--- Work to complete ---
If a line holds the word "Drosophila", copy it from the entries.

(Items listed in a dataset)

══════════════════════════════

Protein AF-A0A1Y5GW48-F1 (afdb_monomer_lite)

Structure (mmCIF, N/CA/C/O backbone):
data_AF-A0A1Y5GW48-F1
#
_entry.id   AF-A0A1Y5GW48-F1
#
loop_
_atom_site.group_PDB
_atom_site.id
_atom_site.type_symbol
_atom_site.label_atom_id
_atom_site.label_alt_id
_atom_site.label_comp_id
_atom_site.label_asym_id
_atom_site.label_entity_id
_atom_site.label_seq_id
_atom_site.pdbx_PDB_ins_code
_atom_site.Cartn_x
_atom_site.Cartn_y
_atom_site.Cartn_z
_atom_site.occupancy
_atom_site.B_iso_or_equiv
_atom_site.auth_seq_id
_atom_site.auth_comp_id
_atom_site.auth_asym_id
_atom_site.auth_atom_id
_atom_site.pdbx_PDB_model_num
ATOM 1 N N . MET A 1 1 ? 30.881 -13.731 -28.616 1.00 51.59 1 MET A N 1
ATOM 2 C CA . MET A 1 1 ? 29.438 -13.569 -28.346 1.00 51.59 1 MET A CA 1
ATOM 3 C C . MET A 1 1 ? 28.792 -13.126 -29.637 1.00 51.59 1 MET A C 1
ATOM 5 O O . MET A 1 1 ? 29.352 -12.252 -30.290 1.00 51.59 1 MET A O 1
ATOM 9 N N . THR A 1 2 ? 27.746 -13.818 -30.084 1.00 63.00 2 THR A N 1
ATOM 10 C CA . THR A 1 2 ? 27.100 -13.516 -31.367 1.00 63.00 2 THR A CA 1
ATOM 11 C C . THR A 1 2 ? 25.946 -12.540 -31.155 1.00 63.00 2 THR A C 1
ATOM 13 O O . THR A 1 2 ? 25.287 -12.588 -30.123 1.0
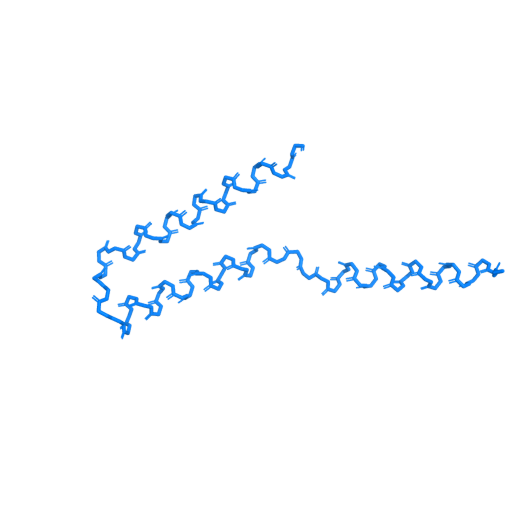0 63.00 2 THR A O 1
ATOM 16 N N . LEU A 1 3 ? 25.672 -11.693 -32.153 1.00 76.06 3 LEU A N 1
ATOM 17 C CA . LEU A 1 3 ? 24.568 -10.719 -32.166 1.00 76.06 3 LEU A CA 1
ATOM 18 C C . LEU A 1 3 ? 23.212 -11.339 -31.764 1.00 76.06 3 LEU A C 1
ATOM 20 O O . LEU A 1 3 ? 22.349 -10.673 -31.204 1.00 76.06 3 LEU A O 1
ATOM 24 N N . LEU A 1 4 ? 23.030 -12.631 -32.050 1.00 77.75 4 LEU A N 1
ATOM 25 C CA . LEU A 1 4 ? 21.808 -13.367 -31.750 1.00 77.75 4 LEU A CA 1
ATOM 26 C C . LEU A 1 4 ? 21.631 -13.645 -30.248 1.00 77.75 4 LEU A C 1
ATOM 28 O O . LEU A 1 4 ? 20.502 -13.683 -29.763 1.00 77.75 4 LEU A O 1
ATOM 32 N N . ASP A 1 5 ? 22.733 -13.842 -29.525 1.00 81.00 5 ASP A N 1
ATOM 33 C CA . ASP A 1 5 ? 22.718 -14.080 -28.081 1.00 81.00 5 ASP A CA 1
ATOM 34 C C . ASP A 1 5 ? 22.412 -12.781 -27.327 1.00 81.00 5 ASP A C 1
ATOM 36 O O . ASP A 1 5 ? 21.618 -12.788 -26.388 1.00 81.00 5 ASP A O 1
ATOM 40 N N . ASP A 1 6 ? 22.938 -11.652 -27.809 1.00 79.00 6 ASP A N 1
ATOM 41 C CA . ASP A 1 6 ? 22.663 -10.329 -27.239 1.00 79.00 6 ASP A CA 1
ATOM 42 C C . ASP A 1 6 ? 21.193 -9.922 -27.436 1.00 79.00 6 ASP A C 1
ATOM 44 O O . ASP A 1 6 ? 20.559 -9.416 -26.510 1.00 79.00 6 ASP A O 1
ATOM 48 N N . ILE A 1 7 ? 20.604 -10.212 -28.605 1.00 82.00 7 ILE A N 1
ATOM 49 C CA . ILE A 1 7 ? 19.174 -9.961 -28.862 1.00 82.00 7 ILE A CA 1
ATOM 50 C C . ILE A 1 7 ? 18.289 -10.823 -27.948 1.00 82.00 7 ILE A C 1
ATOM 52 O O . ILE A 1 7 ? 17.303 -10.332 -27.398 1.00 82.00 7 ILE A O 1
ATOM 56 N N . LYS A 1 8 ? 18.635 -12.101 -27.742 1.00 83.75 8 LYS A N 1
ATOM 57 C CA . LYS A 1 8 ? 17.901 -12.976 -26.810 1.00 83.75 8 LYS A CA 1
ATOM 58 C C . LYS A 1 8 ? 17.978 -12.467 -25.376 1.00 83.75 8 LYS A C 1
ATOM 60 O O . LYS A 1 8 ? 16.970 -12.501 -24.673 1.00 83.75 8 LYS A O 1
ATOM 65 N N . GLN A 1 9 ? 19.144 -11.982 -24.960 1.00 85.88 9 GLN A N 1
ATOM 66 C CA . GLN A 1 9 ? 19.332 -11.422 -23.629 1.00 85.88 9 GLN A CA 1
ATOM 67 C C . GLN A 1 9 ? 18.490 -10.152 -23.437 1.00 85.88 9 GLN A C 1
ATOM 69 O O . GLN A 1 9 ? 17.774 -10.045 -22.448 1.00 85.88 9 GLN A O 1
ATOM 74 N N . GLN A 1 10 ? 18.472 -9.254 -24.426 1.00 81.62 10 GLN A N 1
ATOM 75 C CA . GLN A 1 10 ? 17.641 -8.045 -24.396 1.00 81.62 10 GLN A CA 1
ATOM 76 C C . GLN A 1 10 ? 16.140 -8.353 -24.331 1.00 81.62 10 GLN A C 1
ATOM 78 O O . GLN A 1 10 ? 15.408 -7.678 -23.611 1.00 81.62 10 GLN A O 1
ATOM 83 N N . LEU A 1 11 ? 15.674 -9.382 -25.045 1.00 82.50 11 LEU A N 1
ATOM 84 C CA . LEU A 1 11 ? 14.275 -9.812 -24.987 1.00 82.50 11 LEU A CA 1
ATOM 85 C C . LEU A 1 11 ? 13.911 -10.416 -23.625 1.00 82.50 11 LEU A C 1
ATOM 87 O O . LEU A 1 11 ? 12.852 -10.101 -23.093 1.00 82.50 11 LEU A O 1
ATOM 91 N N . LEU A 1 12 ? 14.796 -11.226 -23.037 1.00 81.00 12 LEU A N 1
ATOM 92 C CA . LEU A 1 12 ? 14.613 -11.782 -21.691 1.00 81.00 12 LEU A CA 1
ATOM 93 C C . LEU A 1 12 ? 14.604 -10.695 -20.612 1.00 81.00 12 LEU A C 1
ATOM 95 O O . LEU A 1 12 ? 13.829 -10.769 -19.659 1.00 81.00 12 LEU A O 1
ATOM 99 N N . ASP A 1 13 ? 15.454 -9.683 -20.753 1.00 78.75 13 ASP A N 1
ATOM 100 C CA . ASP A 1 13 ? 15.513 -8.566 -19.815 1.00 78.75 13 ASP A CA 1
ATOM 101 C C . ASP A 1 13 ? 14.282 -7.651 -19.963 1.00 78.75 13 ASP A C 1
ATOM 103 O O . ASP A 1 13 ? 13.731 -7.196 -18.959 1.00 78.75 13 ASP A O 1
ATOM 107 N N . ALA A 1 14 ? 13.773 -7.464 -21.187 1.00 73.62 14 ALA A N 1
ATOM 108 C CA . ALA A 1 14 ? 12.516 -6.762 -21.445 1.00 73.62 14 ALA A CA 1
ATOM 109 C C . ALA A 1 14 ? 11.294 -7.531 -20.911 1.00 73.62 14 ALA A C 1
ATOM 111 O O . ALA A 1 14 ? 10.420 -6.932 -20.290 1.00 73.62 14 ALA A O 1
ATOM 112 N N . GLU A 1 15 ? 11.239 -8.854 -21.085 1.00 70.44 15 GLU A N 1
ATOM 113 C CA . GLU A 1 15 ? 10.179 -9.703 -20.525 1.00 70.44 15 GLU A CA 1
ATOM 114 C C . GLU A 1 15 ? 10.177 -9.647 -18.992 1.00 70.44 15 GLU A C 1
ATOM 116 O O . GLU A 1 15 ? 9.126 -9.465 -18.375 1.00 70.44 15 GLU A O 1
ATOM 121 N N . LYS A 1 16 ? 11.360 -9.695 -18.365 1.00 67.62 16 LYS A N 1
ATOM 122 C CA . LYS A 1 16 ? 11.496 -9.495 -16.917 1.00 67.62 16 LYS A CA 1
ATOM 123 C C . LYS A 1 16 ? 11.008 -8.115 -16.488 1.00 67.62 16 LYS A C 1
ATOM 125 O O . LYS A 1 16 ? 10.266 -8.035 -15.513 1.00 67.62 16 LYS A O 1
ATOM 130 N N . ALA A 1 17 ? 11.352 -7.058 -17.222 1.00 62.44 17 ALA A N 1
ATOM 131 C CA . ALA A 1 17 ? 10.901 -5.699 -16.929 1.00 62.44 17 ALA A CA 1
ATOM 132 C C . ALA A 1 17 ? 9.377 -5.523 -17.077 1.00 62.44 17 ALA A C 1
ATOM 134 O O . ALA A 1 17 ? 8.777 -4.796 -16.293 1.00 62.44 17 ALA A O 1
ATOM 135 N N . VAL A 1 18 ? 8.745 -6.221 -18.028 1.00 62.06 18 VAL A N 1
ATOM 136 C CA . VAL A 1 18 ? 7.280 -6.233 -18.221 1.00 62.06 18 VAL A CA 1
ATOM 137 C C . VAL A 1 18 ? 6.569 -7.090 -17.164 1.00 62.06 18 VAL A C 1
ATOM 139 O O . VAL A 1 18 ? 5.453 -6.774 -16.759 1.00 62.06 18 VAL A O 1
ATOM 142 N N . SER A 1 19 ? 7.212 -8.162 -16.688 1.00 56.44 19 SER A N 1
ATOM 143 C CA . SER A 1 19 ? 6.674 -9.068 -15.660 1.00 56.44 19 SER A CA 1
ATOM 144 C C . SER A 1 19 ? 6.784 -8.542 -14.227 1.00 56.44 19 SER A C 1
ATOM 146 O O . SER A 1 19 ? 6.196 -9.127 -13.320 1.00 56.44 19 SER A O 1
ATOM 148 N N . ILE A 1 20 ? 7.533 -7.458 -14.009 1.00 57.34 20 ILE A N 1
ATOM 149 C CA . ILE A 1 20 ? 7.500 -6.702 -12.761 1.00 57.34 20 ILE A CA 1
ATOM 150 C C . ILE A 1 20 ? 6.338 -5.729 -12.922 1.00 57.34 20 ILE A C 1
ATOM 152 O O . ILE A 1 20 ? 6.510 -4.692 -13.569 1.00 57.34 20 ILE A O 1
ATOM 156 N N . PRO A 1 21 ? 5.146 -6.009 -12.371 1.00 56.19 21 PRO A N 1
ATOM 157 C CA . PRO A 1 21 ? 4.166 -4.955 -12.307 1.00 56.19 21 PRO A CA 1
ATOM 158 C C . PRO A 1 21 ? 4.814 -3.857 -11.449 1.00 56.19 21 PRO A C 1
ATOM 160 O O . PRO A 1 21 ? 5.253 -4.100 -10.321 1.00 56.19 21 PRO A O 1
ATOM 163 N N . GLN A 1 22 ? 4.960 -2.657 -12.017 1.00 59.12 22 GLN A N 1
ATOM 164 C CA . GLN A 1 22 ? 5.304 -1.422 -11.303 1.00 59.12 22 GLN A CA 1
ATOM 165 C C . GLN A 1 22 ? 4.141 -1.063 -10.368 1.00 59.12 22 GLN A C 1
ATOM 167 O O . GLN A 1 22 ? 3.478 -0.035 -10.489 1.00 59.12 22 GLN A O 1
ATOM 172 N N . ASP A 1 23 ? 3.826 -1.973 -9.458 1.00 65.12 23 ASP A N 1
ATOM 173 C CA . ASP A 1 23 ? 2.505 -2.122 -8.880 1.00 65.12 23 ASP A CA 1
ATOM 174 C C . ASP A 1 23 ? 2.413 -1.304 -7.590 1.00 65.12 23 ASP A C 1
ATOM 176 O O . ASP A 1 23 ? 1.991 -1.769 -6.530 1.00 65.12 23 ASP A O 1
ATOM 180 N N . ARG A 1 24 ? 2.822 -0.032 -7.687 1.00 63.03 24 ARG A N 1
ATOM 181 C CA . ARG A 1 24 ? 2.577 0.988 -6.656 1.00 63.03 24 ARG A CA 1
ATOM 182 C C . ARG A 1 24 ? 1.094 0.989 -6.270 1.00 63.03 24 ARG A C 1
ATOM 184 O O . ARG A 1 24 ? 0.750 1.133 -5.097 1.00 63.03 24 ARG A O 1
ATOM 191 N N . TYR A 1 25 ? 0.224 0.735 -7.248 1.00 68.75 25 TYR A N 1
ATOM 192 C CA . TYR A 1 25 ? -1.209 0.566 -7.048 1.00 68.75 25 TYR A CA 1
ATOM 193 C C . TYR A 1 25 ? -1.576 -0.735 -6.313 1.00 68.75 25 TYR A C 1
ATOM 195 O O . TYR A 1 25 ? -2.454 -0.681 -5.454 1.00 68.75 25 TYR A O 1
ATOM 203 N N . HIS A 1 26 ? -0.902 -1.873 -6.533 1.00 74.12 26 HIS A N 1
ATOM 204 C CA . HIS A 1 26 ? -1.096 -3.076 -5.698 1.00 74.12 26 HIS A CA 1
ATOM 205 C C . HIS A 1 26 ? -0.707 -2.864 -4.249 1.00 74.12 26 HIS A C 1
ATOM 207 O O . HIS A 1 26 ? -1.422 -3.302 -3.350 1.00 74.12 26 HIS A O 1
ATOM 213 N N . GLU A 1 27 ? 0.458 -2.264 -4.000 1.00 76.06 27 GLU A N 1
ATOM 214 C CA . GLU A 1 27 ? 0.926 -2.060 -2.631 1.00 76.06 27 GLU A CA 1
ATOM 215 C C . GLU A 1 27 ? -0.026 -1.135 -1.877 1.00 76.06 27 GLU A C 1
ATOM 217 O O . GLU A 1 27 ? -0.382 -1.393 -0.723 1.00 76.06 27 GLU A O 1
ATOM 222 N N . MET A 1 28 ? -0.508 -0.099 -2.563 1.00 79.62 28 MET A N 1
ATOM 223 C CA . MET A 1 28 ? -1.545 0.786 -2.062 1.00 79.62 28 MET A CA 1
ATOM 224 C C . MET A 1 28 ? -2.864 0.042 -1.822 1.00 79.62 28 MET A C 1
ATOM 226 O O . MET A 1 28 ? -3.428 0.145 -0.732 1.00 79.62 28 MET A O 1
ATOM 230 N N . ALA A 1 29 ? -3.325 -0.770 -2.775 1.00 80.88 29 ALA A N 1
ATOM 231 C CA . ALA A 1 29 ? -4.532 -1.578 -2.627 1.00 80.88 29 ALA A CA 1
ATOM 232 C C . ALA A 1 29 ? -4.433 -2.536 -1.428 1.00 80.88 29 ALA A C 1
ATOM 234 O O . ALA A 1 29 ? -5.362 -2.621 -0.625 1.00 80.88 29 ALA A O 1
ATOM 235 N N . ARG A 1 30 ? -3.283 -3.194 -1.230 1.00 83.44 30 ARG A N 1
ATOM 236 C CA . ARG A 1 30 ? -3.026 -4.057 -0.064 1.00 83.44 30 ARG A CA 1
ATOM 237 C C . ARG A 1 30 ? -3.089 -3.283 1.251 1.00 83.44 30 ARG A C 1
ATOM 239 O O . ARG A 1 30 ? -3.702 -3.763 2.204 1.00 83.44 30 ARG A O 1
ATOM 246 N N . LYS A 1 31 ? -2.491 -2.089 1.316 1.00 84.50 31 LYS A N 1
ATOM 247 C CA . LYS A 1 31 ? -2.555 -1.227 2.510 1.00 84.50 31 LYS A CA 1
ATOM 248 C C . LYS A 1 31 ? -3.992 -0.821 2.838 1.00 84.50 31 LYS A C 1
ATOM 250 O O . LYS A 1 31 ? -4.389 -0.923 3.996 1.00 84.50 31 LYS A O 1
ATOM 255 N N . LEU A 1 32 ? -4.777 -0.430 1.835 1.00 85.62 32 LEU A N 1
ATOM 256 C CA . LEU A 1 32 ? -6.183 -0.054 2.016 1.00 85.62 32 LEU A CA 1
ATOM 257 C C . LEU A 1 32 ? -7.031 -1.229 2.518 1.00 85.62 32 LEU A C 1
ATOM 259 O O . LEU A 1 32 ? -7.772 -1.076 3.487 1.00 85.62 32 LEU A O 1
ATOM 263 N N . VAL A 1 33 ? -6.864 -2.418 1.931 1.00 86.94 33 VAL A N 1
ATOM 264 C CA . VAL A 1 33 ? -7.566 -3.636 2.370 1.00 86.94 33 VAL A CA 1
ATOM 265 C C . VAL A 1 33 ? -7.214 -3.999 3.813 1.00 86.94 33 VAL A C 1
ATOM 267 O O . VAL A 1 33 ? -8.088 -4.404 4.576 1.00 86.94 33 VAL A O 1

══════════════════════════════

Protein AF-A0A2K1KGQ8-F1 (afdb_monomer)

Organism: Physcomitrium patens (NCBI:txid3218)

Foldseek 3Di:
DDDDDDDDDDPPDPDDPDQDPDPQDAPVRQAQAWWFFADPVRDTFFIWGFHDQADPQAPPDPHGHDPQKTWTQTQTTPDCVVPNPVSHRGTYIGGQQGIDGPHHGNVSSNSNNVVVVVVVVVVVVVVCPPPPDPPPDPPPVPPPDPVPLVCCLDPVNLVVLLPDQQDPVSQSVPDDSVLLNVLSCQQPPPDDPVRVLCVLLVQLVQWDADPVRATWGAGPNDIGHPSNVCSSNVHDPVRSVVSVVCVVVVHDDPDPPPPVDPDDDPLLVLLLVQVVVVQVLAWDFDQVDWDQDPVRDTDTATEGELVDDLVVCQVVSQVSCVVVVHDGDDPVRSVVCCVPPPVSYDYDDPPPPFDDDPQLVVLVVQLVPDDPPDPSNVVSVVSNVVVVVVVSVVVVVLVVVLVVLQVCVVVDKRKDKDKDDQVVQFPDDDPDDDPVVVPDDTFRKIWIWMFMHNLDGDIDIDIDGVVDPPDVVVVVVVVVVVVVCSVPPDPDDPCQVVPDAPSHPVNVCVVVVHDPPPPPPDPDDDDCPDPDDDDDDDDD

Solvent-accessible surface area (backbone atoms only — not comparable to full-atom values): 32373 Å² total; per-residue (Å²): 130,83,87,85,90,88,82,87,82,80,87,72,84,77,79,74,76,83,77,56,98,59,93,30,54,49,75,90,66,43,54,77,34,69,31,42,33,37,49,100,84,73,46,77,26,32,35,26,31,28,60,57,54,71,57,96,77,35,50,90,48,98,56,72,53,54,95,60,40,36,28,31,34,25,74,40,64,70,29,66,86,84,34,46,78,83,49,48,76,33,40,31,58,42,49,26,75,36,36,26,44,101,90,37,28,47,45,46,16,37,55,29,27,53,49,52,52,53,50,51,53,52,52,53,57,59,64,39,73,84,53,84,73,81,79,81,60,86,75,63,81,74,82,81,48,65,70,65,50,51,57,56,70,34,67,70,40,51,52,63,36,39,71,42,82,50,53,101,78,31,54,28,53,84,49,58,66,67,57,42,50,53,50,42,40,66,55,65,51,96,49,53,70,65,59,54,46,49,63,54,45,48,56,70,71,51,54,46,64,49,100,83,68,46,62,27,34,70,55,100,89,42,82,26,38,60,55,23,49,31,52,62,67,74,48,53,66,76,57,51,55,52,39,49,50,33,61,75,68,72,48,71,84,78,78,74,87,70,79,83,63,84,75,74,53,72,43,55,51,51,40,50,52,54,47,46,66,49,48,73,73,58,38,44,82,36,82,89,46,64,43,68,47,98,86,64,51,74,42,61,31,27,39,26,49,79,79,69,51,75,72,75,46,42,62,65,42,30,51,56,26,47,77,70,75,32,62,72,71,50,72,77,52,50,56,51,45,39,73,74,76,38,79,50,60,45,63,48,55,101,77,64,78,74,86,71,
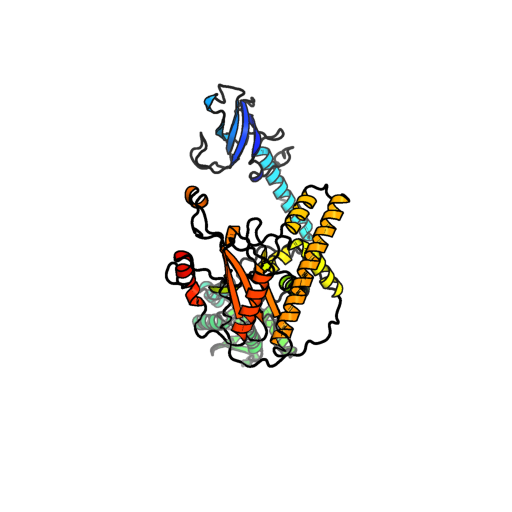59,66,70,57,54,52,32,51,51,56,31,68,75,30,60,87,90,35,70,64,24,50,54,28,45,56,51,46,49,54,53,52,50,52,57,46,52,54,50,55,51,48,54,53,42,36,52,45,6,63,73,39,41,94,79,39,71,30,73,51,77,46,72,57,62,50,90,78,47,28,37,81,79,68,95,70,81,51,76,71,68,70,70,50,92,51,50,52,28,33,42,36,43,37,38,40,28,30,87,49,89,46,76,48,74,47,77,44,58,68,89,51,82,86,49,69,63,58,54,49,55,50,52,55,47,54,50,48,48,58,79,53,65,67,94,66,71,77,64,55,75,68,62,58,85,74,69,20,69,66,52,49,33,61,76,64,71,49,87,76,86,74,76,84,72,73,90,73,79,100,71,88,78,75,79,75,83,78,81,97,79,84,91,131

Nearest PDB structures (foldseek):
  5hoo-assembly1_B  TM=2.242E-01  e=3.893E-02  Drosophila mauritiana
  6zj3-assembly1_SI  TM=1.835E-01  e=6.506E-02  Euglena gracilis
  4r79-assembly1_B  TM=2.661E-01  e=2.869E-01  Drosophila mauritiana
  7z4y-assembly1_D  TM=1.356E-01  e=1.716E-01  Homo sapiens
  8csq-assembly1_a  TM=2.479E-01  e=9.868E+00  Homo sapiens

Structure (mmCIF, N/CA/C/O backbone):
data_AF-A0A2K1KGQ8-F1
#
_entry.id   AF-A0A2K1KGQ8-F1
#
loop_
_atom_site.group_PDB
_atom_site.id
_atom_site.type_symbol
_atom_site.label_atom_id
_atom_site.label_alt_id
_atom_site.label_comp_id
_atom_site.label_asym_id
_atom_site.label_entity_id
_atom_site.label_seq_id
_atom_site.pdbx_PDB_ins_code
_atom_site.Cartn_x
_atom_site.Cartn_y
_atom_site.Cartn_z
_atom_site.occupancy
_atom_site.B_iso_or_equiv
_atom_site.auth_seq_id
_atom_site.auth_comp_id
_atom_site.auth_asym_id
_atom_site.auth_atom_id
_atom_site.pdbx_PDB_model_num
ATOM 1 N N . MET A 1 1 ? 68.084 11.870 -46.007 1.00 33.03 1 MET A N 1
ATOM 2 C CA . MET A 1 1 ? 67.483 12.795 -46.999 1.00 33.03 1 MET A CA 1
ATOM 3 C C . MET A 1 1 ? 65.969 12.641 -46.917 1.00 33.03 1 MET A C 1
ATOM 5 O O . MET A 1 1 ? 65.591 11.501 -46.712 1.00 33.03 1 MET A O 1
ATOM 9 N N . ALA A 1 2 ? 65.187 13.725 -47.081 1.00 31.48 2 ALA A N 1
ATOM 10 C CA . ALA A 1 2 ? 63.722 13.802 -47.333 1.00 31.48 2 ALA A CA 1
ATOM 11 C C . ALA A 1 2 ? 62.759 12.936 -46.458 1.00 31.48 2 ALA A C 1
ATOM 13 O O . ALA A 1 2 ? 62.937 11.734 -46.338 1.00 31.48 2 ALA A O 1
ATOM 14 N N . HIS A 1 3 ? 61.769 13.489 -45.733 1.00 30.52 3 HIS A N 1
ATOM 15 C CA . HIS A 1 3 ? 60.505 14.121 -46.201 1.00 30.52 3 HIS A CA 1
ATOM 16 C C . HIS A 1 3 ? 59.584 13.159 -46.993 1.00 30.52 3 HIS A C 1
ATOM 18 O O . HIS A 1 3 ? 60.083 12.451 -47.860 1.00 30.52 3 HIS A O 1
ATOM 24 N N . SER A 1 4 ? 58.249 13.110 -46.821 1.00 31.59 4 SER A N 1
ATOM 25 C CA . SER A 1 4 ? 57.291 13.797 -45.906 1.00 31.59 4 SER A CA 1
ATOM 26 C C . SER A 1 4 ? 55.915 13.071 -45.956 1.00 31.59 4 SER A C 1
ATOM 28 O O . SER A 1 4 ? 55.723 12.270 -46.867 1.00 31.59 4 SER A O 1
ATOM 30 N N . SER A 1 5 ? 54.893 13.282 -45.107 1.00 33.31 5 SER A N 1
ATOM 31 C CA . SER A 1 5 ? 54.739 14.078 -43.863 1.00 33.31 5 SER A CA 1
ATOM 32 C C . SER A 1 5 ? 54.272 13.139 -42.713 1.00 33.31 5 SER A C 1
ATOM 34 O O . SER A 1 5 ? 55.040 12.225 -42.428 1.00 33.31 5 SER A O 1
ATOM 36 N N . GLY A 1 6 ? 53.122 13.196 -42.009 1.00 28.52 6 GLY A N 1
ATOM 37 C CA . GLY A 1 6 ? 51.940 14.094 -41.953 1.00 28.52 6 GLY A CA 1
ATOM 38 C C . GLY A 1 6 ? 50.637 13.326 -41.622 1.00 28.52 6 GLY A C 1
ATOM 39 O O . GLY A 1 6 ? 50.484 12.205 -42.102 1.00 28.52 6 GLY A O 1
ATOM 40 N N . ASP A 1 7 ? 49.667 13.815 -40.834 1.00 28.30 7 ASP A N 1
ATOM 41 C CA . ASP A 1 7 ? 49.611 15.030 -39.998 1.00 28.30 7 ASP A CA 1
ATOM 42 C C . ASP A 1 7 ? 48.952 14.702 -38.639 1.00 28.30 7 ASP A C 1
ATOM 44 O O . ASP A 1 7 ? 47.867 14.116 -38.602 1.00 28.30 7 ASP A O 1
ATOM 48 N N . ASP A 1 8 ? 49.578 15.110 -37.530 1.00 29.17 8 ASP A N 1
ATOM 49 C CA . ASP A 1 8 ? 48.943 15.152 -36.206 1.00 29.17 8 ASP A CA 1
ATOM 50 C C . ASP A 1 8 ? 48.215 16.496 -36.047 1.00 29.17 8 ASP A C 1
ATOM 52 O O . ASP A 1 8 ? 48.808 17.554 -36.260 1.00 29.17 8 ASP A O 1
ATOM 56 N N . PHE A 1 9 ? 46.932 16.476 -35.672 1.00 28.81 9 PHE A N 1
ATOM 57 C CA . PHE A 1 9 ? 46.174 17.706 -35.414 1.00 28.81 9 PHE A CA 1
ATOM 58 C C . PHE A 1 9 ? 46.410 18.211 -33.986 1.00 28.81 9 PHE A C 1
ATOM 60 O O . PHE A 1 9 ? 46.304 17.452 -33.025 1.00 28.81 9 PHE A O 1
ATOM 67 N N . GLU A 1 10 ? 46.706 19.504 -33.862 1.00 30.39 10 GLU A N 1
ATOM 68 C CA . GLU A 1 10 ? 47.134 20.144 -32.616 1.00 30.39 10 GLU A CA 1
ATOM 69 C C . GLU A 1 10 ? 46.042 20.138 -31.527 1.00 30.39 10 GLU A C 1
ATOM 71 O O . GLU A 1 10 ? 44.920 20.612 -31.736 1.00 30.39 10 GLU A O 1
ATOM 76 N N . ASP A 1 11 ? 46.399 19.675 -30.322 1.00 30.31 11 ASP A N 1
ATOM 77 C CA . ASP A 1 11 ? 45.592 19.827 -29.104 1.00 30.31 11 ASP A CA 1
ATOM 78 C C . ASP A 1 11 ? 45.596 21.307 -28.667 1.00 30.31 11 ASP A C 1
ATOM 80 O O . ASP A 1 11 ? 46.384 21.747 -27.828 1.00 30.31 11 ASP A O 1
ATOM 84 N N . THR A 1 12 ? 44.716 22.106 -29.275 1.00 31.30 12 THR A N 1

══════════════════════════════

--- Output ---
  5hoo-assembly1_B  TM=2.242E-01  e=3.893E-02  Drosophila mauritiana
  4r79-assembly1_B  TM=2.661E-01  e=2.869E-01  Drosophila mauritiana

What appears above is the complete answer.